◆ **AIM OF THE EXERCISE**
Among the lines of data below, reproduce only those from the one with "ATOM 28 C C" through the one with "ATOM 58 N N", exactly as they stand, both ends included.

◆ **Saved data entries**
○ ○ ○ ○ ○ ○ ○

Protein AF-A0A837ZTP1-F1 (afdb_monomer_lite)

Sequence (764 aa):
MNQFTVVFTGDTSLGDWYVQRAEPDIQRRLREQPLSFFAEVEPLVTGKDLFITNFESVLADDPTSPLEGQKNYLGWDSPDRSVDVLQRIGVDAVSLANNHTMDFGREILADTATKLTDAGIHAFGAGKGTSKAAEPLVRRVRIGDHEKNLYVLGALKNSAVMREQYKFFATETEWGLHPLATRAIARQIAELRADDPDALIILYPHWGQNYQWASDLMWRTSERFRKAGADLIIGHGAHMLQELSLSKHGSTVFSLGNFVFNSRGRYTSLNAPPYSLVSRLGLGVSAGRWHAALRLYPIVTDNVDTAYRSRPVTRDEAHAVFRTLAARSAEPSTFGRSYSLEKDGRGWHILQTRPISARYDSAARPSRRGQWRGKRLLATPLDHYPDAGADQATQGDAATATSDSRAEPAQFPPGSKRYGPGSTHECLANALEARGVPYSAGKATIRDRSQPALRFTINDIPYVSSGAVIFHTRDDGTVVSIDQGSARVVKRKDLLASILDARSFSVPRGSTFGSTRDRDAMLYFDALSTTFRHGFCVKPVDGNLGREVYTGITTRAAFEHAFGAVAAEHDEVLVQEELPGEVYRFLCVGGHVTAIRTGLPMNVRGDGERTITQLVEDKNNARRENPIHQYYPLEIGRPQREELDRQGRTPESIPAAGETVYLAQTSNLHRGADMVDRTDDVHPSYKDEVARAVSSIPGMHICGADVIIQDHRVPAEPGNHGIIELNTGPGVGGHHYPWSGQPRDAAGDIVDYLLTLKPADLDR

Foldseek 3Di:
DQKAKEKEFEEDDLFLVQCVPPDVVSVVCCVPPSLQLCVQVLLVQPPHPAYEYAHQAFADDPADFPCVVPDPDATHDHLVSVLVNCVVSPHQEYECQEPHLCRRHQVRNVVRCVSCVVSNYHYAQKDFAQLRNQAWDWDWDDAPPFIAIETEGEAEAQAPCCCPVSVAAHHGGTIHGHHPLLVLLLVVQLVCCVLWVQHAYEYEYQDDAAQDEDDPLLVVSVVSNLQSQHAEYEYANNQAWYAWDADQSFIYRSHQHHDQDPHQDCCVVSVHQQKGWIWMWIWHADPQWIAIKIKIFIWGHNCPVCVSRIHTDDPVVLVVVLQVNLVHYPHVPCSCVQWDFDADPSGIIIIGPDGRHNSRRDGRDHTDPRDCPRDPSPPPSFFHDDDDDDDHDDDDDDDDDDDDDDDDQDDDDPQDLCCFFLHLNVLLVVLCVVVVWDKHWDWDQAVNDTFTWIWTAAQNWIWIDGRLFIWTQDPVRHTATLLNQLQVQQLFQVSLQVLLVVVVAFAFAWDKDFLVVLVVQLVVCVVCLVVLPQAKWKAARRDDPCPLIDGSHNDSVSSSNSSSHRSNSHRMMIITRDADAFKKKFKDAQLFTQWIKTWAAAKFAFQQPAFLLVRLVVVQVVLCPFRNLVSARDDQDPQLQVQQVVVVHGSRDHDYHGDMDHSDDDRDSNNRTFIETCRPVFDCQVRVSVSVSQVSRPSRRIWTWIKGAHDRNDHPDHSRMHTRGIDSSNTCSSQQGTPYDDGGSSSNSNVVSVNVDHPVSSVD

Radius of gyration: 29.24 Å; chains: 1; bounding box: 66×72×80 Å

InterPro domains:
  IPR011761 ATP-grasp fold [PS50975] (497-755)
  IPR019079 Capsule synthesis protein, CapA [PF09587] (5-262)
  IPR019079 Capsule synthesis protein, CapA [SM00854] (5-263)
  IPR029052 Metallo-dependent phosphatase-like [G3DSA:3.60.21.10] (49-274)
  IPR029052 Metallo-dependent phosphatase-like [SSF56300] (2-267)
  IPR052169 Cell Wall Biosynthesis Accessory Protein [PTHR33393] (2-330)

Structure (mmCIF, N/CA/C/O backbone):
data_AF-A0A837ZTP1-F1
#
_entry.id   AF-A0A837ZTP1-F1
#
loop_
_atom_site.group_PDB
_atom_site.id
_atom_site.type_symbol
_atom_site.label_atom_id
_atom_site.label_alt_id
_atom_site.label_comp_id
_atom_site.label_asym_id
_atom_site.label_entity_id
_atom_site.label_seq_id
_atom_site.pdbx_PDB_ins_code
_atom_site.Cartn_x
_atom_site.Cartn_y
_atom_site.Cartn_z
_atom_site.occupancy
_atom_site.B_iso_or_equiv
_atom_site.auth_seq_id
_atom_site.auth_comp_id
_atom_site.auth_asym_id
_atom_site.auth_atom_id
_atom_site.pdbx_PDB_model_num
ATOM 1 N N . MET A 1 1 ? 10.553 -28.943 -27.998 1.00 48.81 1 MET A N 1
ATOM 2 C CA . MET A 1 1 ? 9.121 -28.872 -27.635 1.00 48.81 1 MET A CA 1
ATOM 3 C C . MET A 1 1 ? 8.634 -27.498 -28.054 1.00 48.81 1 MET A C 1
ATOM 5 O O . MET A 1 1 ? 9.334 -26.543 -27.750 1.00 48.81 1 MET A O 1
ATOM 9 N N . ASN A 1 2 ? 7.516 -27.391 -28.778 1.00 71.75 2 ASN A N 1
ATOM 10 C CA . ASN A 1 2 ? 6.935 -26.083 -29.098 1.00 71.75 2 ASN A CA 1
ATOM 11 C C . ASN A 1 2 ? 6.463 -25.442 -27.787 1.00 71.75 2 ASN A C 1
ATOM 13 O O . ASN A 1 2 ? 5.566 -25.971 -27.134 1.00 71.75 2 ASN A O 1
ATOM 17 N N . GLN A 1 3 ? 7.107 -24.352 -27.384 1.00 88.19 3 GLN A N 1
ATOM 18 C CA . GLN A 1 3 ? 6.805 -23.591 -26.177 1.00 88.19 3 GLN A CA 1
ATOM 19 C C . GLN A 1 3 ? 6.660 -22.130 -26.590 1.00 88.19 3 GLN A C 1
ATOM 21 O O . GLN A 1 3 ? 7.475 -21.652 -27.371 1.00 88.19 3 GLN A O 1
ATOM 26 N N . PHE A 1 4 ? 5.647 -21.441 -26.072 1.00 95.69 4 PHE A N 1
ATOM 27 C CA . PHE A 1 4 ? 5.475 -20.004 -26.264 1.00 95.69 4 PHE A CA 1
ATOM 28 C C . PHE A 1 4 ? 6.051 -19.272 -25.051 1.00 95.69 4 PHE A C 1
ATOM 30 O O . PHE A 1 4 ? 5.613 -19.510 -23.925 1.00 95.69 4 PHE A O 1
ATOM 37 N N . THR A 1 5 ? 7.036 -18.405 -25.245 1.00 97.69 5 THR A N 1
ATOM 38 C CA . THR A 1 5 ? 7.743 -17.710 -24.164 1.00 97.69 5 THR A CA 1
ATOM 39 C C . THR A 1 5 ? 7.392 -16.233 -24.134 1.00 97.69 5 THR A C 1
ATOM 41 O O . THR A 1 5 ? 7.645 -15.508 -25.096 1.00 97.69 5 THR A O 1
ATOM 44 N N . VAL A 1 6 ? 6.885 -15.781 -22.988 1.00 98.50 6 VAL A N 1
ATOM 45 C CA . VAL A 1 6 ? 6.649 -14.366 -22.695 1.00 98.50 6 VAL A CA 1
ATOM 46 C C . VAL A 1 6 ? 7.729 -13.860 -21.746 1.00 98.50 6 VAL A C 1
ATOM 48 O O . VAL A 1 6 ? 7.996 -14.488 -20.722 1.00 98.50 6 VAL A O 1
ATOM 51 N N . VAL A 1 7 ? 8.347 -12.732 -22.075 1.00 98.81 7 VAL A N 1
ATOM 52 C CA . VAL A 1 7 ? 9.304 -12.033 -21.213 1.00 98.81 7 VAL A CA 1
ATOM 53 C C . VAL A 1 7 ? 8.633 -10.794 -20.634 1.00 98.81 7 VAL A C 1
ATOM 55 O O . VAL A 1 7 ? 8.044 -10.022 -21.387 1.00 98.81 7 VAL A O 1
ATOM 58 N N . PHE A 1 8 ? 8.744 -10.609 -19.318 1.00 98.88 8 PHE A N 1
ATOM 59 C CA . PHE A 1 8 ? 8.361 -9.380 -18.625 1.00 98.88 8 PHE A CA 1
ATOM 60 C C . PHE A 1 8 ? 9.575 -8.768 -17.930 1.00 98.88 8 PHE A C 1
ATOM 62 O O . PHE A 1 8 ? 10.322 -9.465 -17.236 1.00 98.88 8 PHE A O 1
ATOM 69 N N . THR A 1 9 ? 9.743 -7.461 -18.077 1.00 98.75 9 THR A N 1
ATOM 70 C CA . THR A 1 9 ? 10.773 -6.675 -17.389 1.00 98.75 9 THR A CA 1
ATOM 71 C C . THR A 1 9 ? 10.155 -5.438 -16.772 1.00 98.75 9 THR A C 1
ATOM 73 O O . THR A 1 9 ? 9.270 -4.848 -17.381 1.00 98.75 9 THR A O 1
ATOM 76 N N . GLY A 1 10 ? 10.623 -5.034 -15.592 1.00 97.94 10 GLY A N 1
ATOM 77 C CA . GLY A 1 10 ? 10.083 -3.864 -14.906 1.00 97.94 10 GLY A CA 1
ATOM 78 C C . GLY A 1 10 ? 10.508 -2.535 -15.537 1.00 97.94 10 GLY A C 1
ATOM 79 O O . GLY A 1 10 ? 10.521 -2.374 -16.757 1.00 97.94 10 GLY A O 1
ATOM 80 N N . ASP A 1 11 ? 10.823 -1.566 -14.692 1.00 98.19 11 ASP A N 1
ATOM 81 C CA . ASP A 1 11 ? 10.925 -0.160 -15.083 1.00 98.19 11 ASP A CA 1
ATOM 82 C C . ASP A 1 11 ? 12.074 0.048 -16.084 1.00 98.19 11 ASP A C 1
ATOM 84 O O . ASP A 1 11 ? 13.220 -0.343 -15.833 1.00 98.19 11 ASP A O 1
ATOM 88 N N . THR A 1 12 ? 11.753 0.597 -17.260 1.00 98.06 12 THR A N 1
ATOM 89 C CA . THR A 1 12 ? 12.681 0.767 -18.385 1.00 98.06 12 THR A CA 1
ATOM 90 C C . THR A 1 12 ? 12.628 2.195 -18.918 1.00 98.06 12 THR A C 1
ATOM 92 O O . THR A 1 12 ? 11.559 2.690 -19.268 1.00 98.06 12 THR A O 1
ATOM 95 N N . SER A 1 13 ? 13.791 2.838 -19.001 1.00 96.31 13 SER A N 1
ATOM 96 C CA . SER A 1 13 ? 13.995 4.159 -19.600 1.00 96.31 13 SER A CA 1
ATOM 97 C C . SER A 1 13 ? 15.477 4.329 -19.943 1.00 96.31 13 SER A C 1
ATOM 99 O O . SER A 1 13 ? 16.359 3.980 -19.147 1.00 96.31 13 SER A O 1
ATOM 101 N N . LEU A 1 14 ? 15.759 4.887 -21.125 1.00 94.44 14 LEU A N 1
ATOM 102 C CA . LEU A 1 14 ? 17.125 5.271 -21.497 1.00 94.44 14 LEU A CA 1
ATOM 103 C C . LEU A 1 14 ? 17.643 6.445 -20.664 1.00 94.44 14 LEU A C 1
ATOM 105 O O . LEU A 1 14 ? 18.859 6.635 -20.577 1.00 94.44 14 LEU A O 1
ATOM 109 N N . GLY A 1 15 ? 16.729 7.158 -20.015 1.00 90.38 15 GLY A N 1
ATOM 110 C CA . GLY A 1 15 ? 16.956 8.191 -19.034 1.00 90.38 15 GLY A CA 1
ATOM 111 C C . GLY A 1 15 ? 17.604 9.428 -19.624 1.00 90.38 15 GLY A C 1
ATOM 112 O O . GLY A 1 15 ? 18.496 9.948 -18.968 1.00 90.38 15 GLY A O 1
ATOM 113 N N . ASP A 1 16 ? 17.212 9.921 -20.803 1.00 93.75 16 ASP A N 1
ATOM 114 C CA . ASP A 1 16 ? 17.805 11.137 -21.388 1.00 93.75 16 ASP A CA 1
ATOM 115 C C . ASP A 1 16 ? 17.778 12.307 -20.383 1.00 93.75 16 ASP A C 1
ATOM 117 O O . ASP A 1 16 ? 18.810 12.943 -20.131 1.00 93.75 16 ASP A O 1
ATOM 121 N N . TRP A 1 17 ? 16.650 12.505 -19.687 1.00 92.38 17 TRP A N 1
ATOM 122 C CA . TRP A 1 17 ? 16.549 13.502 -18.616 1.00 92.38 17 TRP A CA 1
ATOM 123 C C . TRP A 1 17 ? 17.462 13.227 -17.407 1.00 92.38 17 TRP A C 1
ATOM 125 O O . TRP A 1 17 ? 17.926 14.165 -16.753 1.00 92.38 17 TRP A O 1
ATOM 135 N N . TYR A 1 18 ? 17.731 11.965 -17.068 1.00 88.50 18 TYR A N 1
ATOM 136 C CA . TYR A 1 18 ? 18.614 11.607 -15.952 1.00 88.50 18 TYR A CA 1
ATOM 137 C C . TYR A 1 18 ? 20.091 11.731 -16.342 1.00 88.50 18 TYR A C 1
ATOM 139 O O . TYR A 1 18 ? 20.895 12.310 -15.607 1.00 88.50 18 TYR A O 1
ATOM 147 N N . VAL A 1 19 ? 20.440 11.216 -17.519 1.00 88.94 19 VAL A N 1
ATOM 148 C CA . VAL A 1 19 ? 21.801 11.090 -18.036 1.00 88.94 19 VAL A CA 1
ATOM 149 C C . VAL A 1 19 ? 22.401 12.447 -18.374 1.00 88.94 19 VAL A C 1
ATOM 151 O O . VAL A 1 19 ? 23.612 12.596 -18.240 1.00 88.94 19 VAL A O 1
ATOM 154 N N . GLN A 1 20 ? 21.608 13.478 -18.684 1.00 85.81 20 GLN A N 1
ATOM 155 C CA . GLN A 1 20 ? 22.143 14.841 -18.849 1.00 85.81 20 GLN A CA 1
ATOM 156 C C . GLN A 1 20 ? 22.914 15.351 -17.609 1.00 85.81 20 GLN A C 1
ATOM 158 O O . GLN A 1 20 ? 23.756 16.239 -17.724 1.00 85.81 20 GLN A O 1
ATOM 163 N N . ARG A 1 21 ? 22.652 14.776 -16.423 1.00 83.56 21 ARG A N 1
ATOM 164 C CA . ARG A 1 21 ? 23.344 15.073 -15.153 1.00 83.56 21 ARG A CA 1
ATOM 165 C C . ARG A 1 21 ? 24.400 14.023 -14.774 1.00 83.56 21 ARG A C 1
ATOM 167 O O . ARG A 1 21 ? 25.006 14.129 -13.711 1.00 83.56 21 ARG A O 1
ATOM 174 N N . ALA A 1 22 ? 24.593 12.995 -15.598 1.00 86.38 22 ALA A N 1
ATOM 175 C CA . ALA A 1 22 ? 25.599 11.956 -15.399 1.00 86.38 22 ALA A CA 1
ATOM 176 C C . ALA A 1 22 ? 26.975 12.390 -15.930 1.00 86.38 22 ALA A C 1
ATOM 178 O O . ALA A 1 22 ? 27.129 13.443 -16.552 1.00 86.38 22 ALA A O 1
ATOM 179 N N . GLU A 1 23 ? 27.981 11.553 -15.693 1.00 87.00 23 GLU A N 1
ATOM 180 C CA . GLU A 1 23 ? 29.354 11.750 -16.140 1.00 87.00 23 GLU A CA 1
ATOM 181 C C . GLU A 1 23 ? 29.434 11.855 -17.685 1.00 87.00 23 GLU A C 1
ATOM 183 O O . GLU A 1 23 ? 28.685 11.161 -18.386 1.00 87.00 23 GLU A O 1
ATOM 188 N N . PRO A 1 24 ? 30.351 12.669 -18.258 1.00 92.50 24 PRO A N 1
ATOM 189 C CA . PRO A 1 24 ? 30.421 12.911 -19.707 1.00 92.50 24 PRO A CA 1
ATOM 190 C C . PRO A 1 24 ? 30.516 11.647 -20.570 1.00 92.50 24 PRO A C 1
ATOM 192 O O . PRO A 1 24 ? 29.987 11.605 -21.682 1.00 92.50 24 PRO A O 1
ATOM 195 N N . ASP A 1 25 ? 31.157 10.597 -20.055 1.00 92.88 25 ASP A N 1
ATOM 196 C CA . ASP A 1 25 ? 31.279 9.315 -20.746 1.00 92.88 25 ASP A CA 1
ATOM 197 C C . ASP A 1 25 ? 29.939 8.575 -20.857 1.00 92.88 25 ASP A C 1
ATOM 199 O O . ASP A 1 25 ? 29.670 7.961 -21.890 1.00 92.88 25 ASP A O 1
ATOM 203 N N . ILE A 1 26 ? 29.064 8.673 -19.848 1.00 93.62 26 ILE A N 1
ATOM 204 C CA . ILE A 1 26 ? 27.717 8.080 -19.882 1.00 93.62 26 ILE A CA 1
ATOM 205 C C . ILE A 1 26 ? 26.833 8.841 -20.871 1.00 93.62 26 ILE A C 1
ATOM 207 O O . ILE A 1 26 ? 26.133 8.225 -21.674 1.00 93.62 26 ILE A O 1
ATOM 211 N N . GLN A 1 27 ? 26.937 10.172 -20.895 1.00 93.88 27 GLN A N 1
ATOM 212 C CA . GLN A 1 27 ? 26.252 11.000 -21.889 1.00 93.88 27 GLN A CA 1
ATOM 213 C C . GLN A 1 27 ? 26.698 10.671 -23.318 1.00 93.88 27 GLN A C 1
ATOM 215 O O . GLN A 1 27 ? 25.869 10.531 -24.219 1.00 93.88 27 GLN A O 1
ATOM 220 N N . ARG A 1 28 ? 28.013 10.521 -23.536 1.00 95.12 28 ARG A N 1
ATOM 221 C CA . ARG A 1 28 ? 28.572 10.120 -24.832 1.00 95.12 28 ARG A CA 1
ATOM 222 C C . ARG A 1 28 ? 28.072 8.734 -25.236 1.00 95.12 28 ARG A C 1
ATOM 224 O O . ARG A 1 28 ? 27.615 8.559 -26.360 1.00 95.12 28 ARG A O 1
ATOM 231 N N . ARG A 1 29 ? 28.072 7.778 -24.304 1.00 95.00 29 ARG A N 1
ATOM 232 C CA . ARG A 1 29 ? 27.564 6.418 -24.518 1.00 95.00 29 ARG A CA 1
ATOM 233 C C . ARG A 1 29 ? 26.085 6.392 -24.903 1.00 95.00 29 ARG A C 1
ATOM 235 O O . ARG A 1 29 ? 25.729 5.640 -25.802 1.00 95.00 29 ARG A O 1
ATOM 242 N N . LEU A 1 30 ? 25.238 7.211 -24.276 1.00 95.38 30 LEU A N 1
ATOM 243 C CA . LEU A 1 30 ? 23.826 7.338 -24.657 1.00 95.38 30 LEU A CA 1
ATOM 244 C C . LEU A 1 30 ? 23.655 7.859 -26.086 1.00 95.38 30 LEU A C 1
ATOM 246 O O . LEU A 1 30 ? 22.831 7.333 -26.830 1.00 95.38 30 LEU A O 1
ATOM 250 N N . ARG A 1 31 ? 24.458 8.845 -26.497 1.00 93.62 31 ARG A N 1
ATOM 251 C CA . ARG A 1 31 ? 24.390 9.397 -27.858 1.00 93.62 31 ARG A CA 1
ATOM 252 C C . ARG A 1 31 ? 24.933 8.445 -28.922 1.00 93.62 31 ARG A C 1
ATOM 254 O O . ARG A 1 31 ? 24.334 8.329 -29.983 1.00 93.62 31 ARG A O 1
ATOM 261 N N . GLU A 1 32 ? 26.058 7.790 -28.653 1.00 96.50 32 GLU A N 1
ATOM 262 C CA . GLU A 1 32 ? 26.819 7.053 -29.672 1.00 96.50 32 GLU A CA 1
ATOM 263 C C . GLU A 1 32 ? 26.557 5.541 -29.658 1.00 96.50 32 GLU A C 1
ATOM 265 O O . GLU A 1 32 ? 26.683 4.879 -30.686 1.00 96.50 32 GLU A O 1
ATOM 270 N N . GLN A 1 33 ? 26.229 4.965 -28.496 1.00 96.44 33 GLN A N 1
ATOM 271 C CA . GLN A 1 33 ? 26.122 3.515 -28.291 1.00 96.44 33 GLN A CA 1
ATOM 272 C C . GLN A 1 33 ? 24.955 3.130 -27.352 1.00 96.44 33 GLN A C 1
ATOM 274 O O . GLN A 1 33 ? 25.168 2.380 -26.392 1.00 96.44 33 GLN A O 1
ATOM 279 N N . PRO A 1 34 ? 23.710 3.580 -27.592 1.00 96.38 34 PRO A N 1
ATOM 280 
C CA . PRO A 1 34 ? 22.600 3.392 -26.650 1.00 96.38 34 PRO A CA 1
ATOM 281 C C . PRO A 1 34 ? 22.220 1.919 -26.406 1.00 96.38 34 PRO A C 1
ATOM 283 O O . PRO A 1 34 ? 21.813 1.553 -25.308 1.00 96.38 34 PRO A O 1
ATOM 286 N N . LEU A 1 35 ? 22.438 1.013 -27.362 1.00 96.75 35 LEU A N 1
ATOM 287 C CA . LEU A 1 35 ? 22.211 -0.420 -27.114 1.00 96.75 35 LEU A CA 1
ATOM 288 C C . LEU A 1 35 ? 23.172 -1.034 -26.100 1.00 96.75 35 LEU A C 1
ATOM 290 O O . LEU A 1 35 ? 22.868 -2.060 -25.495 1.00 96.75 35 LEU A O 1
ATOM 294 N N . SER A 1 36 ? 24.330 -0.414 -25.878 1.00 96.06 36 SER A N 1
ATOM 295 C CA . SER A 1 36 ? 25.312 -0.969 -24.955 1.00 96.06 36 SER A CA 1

○ ○ ○ ○ ○ ○ ○

◆ **SOLUTION**
ATOM 28 C C . PHE A 1 4 ? 6.051 -19.272 -25.051 1.00 95.69 4 PHE A C 1
ATOM 30 O O . PHE A 1 4 ? 5.613 -19.510 -23.925 1.00 95.69 4 PHE A O 1
ATOM 37 N N . THR A 1 5 ? 7.036 -18.405 -25.245 1.00 97.69 5 THR A N 1
ATOM 38 C CA . THR A 1 5 ? 7.743 -17.710 -24.164 1.00 97.69 5 THR A CA 1
ATOM 39 C C . THR A 1 5 ? 7.392 -16.233 -24.134 1.00 97.69 5 THR A C 1
ATOM 41 O O . THR A 1 5 ? 7.645 -15.508 -25.096 1.00 97.69 5 THR A O 1
ATOM 44 N N . VAL A 1 6 ? 6.885 -15.781 -22.988 1.00 98.50 6 VAL A N 1
ATOM 45 C CA . VAL A 1 6 ? 6.649 -14.366 -22.695 1.00 98.50 6 VAL A CA 1
ATOM 46 C C . VAL A 1 6 ? 7.729 -13.860 -21.746 1.00 98.50 6 VAL A C 1
ATOM 48 O O . VAL A 1 6 ? 7.996 -14.488 -20.722 1.00 98.50 6 VAL A O 1
ATOM 51 N N . VAL A 1 7 ? 8.347 -12.732 -22.075 1.00 98.81 7 VAL A N 1
ATOM 52 C CA . VAL A 1 7 ? 9.304 -12.033 -21.213 1.00 98.81 7 VAL A CA 1
ATOM 53 C C . VAL A 1 7 ? 8.633 -10.794 -20.634 1.00 98.81 7 VAL A C 1
ATOM 55 O O . VAL A 1 7 ? 8.044 -10.022 -21.387 1.00 98.81 7 VAL A O 1
ATOM 58 N N . PHE A 1 8 ? 8.744 -10.609 -19.318 1.00 98.88 8 PHE A N 1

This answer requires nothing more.